Через две недели после начала военных действий независимая Польша прекратила своё существование: Англия с Францией хоть и объявили войну кайзеррейху, но не успели помочь полякам (или не захотели). А на берегах Буга встретились соединения рейхсвера и части Красной Армии: Народная Россия шустро прибрала к рукам наследство императорской России, и Германия не возражала – такой вариант рассматривался и согласовывался заранее. С обеих сторон были те, кто четверть века назад стреляли друг в друга, но на сей раз встреча прежних врагов была мирной – в Бресте, в обстановке строгой секретности, многолетнее сотрудничество кайзерреха и Народной России обернулось подписанием союзного договора: долгий флирт увенчался законным браком.
Нельзя сказать, что такой поворот событий стал полной неожиданностью для Запада. Соединённые Штаты, отслеживая контакты Германии и России, давно уже опасались такого неприятного сюрприза. К концу тридцатых годов масштабы американской помощи России существенно снизились – Вашингтон подозревал недоброе. А сразу после вторжения немцев в Польшу в Москву с чрезвычайной миссией прибыл всё тот же Арманд Хаммер. «Лучший друг Народной России» имел широчайшие полномочия и без промедления предложил: США согласны списать все долги России по кредитам, если она не станет союзником кайзеррейха. Красин и Киров с азиатским коварством тянули время – «Надо подумать, такое с кондачка не решишь», – а потом в одно не самое прекрасное утро Хаммер прочёл в газете «Правда» о заключении российско-германского договора. Газета выпала из рук американца – он понял, что его миссия, начавшаяся ещё в двадцатых годах, провалилась, и что за это ему придётся отвечать.
Предчувствия его не обманули. Вскоре после возвращения в Штаты Арманд Хаммер предстал перед судом по целому вороху обвинений – от неуплаты налогов до финансовых махинаций в особо крупных размерах. Американская Фемида влепила Хаммеру тридцать лет тюрьмы (правда, с правом переписки и даже свиданий), однако Арманд выслушал приговор с видимым облегчением. Ушлый делец ожидал худшего – он хорошо знал, за что его карают на самом деле.
Польский дебют неумолимо переходил в европейский миттельшпиль – германские дивизии концентрировались на границе с Францией, и первые британские торговые суда уже ушли на дно, торпедированные «унтерзееботами» Деница и расстрелянные быстроходными «корсарами», вышедшими на охоту в Атлантику. Британия с лихорадочной поспешностью формировала территориальные войска для обороны метрополии, французы прятались в доты линии Мажино, надеясь выдержать удар тевтонских орд.

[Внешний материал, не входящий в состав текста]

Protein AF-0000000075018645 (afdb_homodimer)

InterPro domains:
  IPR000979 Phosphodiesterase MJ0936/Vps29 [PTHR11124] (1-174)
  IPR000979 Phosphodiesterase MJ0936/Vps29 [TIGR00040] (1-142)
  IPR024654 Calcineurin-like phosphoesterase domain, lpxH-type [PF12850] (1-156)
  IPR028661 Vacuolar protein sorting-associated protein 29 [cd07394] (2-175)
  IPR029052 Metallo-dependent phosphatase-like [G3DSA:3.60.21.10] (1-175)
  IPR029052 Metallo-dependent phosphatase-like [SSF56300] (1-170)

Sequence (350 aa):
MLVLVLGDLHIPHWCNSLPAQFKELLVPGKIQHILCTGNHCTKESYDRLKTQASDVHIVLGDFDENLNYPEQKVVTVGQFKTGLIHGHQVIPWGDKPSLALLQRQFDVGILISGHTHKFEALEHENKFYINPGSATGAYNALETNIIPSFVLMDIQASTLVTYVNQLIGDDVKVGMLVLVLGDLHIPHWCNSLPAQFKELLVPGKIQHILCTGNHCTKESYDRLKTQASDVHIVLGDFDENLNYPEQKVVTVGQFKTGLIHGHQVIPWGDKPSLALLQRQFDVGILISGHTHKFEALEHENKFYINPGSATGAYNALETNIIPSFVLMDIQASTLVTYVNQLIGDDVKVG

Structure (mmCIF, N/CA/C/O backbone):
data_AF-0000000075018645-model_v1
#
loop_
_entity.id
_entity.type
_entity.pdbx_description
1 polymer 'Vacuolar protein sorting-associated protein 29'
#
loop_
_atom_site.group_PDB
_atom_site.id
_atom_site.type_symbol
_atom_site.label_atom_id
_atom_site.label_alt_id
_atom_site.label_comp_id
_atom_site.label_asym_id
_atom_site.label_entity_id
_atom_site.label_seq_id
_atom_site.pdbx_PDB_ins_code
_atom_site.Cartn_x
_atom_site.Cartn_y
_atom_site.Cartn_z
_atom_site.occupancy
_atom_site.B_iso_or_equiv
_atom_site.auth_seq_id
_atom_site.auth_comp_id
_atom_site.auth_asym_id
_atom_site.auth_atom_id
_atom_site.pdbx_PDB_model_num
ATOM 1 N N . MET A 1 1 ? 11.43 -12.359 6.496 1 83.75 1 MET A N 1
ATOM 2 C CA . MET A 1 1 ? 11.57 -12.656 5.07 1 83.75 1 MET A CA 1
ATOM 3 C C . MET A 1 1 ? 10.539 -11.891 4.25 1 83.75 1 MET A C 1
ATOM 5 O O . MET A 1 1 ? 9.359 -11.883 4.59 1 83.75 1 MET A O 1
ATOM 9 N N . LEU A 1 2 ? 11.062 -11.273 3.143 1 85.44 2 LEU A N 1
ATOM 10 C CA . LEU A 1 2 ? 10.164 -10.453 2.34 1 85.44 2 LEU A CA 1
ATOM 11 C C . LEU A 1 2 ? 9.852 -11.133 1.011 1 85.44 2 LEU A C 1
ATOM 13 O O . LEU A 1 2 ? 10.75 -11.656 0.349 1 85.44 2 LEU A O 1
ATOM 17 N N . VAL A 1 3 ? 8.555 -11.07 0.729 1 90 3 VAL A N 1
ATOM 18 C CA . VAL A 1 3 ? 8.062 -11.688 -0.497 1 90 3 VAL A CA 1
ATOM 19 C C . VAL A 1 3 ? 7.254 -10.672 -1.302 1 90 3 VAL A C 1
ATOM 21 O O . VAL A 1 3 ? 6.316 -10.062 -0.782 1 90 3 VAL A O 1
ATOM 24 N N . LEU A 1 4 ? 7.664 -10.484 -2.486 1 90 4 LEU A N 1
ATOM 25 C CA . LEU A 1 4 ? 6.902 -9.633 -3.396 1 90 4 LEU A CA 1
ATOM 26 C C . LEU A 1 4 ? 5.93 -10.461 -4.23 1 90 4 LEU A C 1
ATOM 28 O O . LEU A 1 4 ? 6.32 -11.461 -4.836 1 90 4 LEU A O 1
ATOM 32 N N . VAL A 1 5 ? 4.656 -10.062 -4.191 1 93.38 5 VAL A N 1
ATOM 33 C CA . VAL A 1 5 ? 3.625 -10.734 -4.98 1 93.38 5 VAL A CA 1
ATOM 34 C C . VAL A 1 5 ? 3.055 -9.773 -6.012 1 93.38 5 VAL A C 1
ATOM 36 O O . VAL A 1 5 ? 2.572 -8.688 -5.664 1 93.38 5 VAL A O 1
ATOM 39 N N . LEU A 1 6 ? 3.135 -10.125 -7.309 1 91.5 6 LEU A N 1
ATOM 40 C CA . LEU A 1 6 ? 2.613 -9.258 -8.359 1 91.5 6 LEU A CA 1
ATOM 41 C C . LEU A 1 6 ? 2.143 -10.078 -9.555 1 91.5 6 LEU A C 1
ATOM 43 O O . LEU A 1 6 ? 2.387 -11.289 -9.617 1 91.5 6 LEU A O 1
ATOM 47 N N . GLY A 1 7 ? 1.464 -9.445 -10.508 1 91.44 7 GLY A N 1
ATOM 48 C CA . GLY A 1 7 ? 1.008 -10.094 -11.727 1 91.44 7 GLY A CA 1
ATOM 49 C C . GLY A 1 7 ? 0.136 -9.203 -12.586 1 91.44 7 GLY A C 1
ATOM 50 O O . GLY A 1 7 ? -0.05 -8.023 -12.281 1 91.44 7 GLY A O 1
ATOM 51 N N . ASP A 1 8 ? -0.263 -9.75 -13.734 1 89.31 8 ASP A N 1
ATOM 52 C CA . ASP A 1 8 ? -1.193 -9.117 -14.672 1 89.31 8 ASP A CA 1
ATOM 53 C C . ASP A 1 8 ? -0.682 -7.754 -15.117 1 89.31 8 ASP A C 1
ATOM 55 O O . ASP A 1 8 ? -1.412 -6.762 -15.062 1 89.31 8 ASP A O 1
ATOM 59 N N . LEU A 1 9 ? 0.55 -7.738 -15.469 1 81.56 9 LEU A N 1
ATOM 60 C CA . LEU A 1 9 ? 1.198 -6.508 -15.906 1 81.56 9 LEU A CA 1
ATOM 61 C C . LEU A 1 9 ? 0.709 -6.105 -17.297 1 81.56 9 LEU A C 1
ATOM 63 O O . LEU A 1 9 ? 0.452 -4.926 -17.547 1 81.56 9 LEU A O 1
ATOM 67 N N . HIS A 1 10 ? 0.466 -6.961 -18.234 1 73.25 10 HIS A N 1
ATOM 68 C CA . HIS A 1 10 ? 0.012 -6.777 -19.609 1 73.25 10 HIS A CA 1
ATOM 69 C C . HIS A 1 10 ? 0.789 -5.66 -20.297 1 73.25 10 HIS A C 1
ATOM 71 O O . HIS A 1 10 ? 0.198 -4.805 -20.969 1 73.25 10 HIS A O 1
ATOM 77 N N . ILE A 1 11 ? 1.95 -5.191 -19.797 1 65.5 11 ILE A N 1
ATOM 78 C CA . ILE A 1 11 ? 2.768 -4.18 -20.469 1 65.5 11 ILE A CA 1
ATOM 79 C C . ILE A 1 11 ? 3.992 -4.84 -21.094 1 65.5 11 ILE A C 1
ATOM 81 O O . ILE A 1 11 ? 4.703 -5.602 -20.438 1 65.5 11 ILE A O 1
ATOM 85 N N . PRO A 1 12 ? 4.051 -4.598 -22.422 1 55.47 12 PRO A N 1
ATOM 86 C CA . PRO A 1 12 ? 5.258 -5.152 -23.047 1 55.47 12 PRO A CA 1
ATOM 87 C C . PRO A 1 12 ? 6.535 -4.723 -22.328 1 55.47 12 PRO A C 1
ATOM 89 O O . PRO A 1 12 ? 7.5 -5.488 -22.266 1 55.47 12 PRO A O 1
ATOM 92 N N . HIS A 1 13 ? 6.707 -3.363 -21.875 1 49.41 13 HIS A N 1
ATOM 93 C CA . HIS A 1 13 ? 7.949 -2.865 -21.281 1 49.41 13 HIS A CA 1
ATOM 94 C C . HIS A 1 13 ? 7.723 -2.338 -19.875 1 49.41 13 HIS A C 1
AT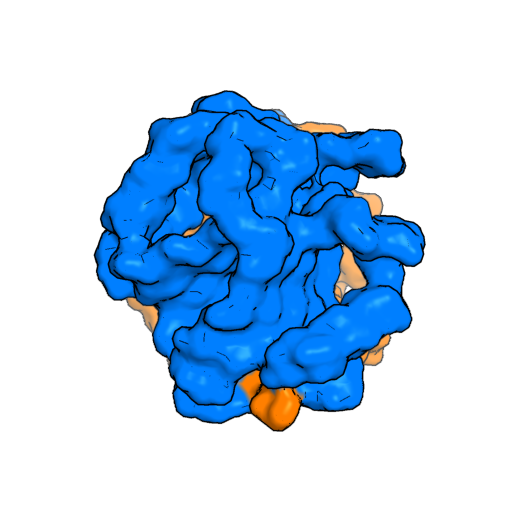OM 96 O O . HIS A 1 13 ? 7.371 -1.171 -19.688 1 49.41 13 HIS A O 1
ATOM 102 N N . TRP A 1 14 ? 7.301 -3.049 -18.891 1 46.34 14 TRP A N 1
ATOM 103 C CA . TRP A 1 14 ? 6.766 -2.648 -17.594 1 46.34 14 TRP A CA 1
ATOM 104 C C . TRP A 1 14 ? 7.871 -2.09 -16.703 1 46.34 14 TRP A C 1
ATOM 106 O O . TRP A 1 14 ? 7.629 -1.179 -15.906 1 46.34 14 TRP A O 1
ATOM 116 N N . CYS A 1 15 ? 9.086 -2.59 -16.641 1 45.81 15 CYS A N 1
ATOM 117 C CA . CYS A 1 15 ? 9.977 -2.252 -15.539 1 45.81 15 CYS A CA 1
ATOM 118 C C . CYS A 1 15 ? 10.078 -0.741 -15.359 1 45.81 15 CYS A C 1
ATOM 120 O O . CYS A 1 15 ? 10.328 -0.256 -14.258 1 45.81 15 CYS A O 1
ATOM 122 N N . ASN A 1 16 ? 9.766 -0.083 -16.328 1 48.06 16 ASN A N 1
ATOM 123 C CA . ASN A 1 16 ? 10 1.354 -16.219 1 48.06 16 ASN A CA 1
ATOM 124 C C . ASN A 1 16 ? 8.867 2.055 -15.484 1 48.06 16 ASN A C 1
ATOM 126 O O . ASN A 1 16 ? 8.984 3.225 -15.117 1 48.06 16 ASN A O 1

О разгромленной Польше и бритты, и франки уже забыли – своя рубашка ближе к телу. И Англия, и Франция хорошо понимали, что Польша для кайзеррейха – это только разминка перед большой дракой, и что Германия на этом не остановится (особенно теперь, когда она спокойна за свой восточный тыл).

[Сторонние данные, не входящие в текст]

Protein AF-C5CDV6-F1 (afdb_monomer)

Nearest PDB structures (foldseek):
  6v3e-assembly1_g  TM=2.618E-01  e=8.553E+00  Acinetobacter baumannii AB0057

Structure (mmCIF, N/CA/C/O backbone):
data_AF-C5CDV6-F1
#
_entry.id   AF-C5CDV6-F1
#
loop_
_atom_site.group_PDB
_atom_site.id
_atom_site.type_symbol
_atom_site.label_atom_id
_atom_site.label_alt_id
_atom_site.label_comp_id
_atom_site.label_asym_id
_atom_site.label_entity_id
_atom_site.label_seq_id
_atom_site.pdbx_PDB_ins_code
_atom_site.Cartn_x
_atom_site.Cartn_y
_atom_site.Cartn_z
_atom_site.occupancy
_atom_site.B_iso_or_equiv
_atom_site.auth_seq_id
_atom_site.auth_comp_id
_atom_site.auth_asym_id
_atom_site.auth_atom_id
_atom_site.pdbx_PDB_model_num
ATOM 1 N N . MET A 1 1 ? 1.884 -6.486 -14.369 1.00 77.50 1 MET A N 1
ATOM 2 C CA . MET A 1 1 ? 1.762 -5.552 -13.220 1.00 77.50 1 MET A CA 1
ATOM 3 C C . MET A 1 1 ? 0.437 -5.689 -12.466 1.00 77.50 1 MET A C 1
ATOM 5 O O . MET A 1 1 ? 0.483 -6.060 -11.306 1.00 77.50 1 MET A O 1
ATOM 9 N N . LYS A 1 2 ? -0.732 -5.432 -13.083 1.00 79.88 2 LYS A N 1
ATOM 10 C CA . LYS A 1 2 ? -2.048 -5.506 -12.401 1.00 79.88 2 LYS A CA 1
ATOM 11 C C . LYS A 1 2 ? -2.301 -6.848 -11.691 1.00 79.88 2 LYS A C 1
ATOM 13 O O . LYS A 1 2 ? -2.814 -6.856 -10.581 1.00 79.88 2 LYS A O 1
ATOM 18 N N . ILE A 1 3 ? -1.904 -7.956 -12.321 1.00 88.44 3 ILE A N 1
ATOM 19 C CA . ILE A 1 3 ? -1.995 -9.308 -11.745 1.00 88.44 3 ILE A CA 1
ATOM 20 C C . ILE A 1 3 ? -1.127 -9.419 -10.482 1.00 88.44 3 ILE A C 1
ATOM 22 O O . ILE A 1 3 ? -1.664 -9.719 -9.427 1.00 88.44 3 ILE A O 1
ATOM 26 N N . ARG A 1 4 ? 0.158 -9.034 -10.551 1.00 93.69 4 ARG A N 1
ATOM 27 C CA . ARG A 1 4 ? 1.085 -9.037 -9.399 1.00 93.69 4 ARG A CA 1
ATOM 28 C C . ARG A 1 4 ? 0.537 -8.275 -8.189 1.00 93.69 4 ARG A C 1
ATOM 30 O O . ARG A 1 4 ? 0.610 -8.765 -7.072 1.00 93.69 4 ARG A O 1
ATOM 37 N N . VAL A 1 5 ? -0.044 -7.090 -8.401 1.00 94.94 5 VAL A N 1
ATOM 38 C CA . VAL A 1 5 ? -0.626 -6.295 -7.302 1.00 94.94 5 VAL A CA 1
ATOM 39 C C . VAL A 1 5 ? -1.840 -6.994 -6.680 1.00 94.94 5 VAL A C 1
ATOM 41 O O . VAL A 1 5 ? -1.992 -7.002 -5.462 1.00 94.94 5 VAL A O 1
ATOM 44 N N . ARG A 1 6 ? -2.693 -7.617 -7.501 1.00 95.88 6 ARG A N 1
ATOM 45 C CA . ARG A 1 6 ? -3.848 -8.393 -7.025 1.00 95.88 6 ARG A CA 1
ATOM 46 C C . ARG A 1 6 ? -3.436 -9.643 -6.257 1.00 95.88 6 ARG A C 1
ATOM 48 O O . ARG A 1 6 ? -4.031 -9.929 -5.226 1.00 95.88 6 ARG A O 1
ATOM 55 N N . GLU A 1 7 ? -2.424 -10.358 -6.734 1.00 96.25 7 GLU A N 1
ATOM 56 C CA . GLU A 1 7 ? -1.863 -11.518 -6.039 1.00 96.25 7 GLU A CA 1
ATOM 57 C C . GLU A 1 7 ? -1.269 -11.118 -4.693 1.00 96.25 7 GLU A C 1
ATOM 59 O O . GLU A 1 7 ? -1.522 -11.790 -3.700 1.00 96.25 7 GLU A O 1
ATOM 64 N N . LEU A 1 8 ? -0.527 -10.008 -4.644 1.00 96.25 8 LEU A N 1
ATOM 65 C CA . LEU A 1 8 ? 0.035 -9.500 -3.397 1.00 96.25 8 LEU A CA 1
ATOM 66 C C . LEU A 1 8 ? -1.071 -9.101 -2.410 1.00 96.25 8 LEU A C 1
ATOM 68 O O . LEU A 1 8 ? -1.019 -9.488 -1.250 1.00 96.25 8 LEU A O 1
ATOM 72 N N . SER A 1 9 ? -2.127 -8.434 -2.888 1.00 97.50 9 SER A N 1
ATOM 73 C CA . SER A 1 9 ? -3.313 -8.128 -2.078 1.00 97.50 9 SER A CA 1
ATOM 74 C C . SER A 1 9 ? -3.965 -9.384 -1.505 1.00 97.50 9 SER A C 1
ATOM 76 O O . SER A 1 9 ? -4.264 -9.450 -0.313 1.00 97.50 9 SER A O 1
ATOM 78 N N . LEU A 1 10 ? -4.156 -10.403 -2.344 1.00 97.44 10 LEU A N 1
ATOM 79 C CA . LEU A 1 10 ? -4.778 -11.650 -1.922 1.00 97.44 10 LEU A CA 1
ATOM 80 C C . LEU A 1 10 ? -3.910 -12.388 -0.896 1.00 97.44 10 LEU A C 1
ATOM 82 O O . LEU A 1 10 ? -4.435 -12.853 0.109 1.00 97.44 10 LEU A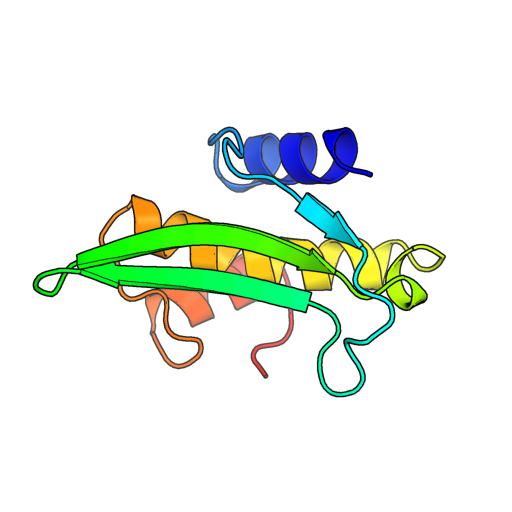 O 1
ATOM 86 N N . LYS A 1 11 ? -2.594 -12.460 -1.121 1.00 97.00 11 LYS A N 1
ATOM 87 C CA . LYS A 1 11 ? -1.646 -13.133 -0.222 1.00 97.00 11 LYS A CA 1
ATOM 88 C C . LYS A 1 11 ? -1.514 -12.428 1.129 1.00 97.00 11 LYS A C 1
ATOM 90 O O . LYS A 1 11 ? -1.460 -13.107 2.145 1.00 97.00 11 LYS A O 1
ATOM 95 N N . SER A 1 12 ? -1.463 -11.098 1.141 1.00 97.25 12 SER A N 1
ATOM 96 C CA . SER A 1 12 ? -1.230 -10.324 2.367 1.00 97.25 12 SER A CA 1
ATOM 97 C C . SER A 1 12 ? -2.501 -10.065 3.170 1.00 97.25 12 SER A C 1
ATOM 99 O O . SER A 1 12 ? -2.457 -10.073 4.392 1.00 97.25 12 SER A O 1
ATOM 101 N N . PHE A 1 13 ? -3.637 -9.842 2.504 1.00 96.62 13 PHE A N 1
ATOM 102 C CA . PHE A 1 13 ? -4.870 -9.405 3.170 1.00 96.62 13 PHE A CA 1
ATOM 103 C C . PHE A 1 13 ? -6.029 -10.396 3.040 1.00 96.62 13 PHE A C 1
ATOM 105 O O . PHE A 1 13 ? -7.090 -10.165 3.617 1.00 96.62 13 PHE A O 1
ATOM 112 N N . GLY A 1 14 ? -5.897 -11.456 2.234 1.00 96.69 14 GLY A N 1
ATOM 113 C CA . GLY A 1 14 ? -7.029 -12.327 1.897 1.00 96.69 14 GLY A CA 1
ATOM 114 C C . GLY A 1 14 ? -8.130 -11.603 1.111 1.00 96.69 14 GLY A C 1
ATOM 115 O O . GLY A 1 14 ? -9.270 -12.065 1.060 1.00 96.69 14 GLY A O 1
ATOM 116 N N . ARG A 1 15 ? -7.816 -10.442 0.517 1.00 95.38 15 ARG A N 1
ATOM 117 C CA . ARG A 1 15 ? -8.767 -9.586 -0.203 1.00 95.38 15 ARG A CA 1
ATOM 118 C C . ARG A 1 15 ? -8.304 -9.346 -1.628 1.00 95.38 15 ARG A C 1
ATOM 120 O O . ARG A 1 15 ? -7.148 -9.003 -1.877 1.00 95.38 15 ARG A O 1
ATOM 127 N N . PHE A 1 16 ? -9.227 -9.490 -2.572 1.00 94.62 16 PHE A N 1
ATOM 128 C CA . PHE A 1 16 ? -8.958 -9.200 -3.972 1.00 94.62 16 PHE A CA 1
ATOM 129 C C . PHE A 1 16 ? -9.032 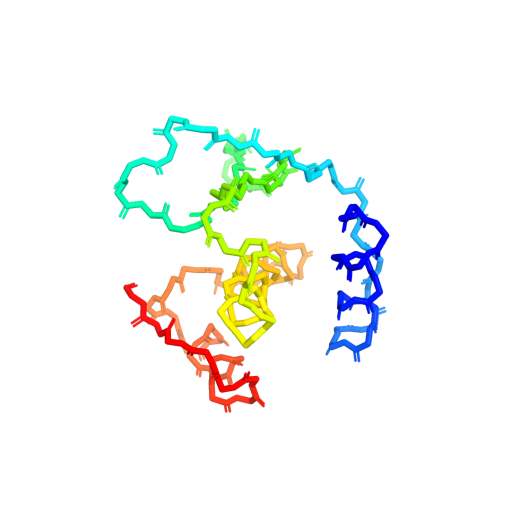-7.696 -4.238 1.00 94.62 16 PHE A C 1
ATOM 131 O O . PHE A 1 16 ? -10.024 -7.058 -3.896 1.00 94.62 16 PHE A O 1
ATOM 138 N N . LEU A 1 17 ? -8.007 -7.143 -4.892 1.00 96.31 17 LEU A N 1
ATOM 139 C CA . LEU A 1 17 ? -8.016 -5.744 -5.311 1.00 96.31 17 LEU A CA 1
ATOM 140 C C . LEU A 1 17 ? -8.945 -5.548 -6.523 1.00 96.31 17 LEU A C 1
ATOM 142 O O . LEU A 1 17 ? -8.621 -5.909 -7.668 1.00 96.31 17 LEU A O 1
ATOM 146 N N . ASP A 1 18 ? -10.095 -4.944 -6.257 1.00 93.56 18 ASP A N 1
ATOM 147 C CA . ASP A 1 18 ? -11.177 -4.674 -7.204 1.00 93.56 18 ASP A CA 1
ATOM 148 C C . ASP A 1 18 ? -11.015 -3.348 -7.964 1.00 93.56 18 ASP A C 1
ATOM 150 O O . ASP A 1 18 ? -11.516 -3.213 -9.082 1.00 93.56 18 ASP A O 1
ATOM 154 N N . ILE A 1 19 ? -10.222 -2.413 -7.443 1.00 96.69 19 ILE A N 1
ATOM 155 C CA . ILE A 1 19 ? -9.927 -1.139 -8.107 1.00 96.69 19 ILE A CA 1
ATOM 156 C C . ILE A 1 19 ? -8.808 -1.238 -9.171 1.00 96.69 19 ILE A C 1
ATOM 158 O O . ILE A 1 19 ? -7.951 -2.131 -9.138 1.00 96.69 19 ILE A O 1
ATOM 162 N N . PRO A 1 20 ? -8.766 -0.314 -10.150 1.00 97.19 20 PRO A N 1
ATOM 163 C CA . PRO A 1 20 ? -7.678 -0.219 -11.118 1.00 97.19 20 PRO A CA 1
ATOM 164 C C . PRO A 1 20 ? -6.317 0.108 -10.486 1.00 97.19 20 PRO A C 1
ATOM 166 O O . PRO A 1 20 ? -6.217 0.892 -9.545 1.00 97.19 20 PRO A O 1
ATOM 169 N N . VAL A 1 21 ? -5.253 -0.418 -11.098 1.00 97.06 21 VAL A N 1
ATOM 170 C CA . VAL A 1 21 ? -3.859 -0.047 -10.815 1.00 97.06 21 VAL A CA 1
ATOM 171 C C . VAL A 1 21 ? -3.243 0.491 -12.096 1.00 97.06 21 VAL A C 1
ATOM 173 O O . VAL A 1 21 ? -3.230 -0.218 -13.107 1.00 97.06 21 VAL A O 1
ATOM 176 N N . ILE A 1 22 ? -2.737 1.721 -12.061 1.00 96.50 22 ILE A N 1
ATOM 177 C CA . ILE A 1 22 ? -2.164 2.389 -13.233 1.00 96.50 22 ILE A CA 1
ATOM 178 C C . ILE A 1 22 ? -0.737 2.862 -12.972 1.00 96.50 22 ILE A C 1
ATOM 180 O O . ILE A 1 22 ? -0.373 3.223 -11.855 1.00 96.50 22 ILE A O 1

И Даладье с Чемберленом, чувствуя ягодицами, как под ними шатаются премьер-министерские кресла, с надеждой смотрели за океан, одновременно испытывая раздражение – ну чего там Дядя Сэм так копается?
ГЛАВА ПЯТАЯ. ОСЫ ПРОТИВ МАСТОДОНТОВ
– Летят, – процедил фрегаттен-капитан Шнайдер, не отрываясь от окуляров бинокля. – «Стрингбэги»[7] – палубные торпедоносцы.
Старший артиллерийский офицер «Бисмарка» не ошибся – это действительно были английские авианосные самолёты-торпедоносцы «суордфиш». Их было много: в поле зрения насчитывалось не меньше тридцати машин, а из туманной дымки, подёрнувшей горизонт, вываливались новые. С виду эти неуклюжие бипланы казались безобидными, но на деле это было не так: каждый из «четырёхкрылых» нёс под брюхом восемнадцатидюймовую торпеду, начинённую ста пятидесятью килограммами тротила, – удачное попадание всего лишь одной такой «рыбки» грозило серьёзными неприятностями даже линкору.
Спаренные стопятимиллиметровые зенитки – на линкорах кайзермарине их было по три с каждого борта – развернулись навстречу воздушному противнику. Длинные и тонкие стволы орудий напоминали вскинутые вверх копья, готовые принять врага на свои острия. И торопливо задирались к небу тридцатисемимиллиметровые автоматы – оружие ближнего боя, способное (по крайней мере, в теории) превратить в решето любой атакующий самолёт.
– Feuer![8]
Небо густо испятнали дымные кляксы разрывов, похожие на клочья грязной ваты. Четыре германских дредноута – «Тирпиц», «Бисмарк», «Байерн» и «Заксен» – изрыгали поток взрывчатого металла. «Огнедышащие мастодонты против ос, – промелькнуло в голове Шнайдера, – титаны против летучих пигмеев».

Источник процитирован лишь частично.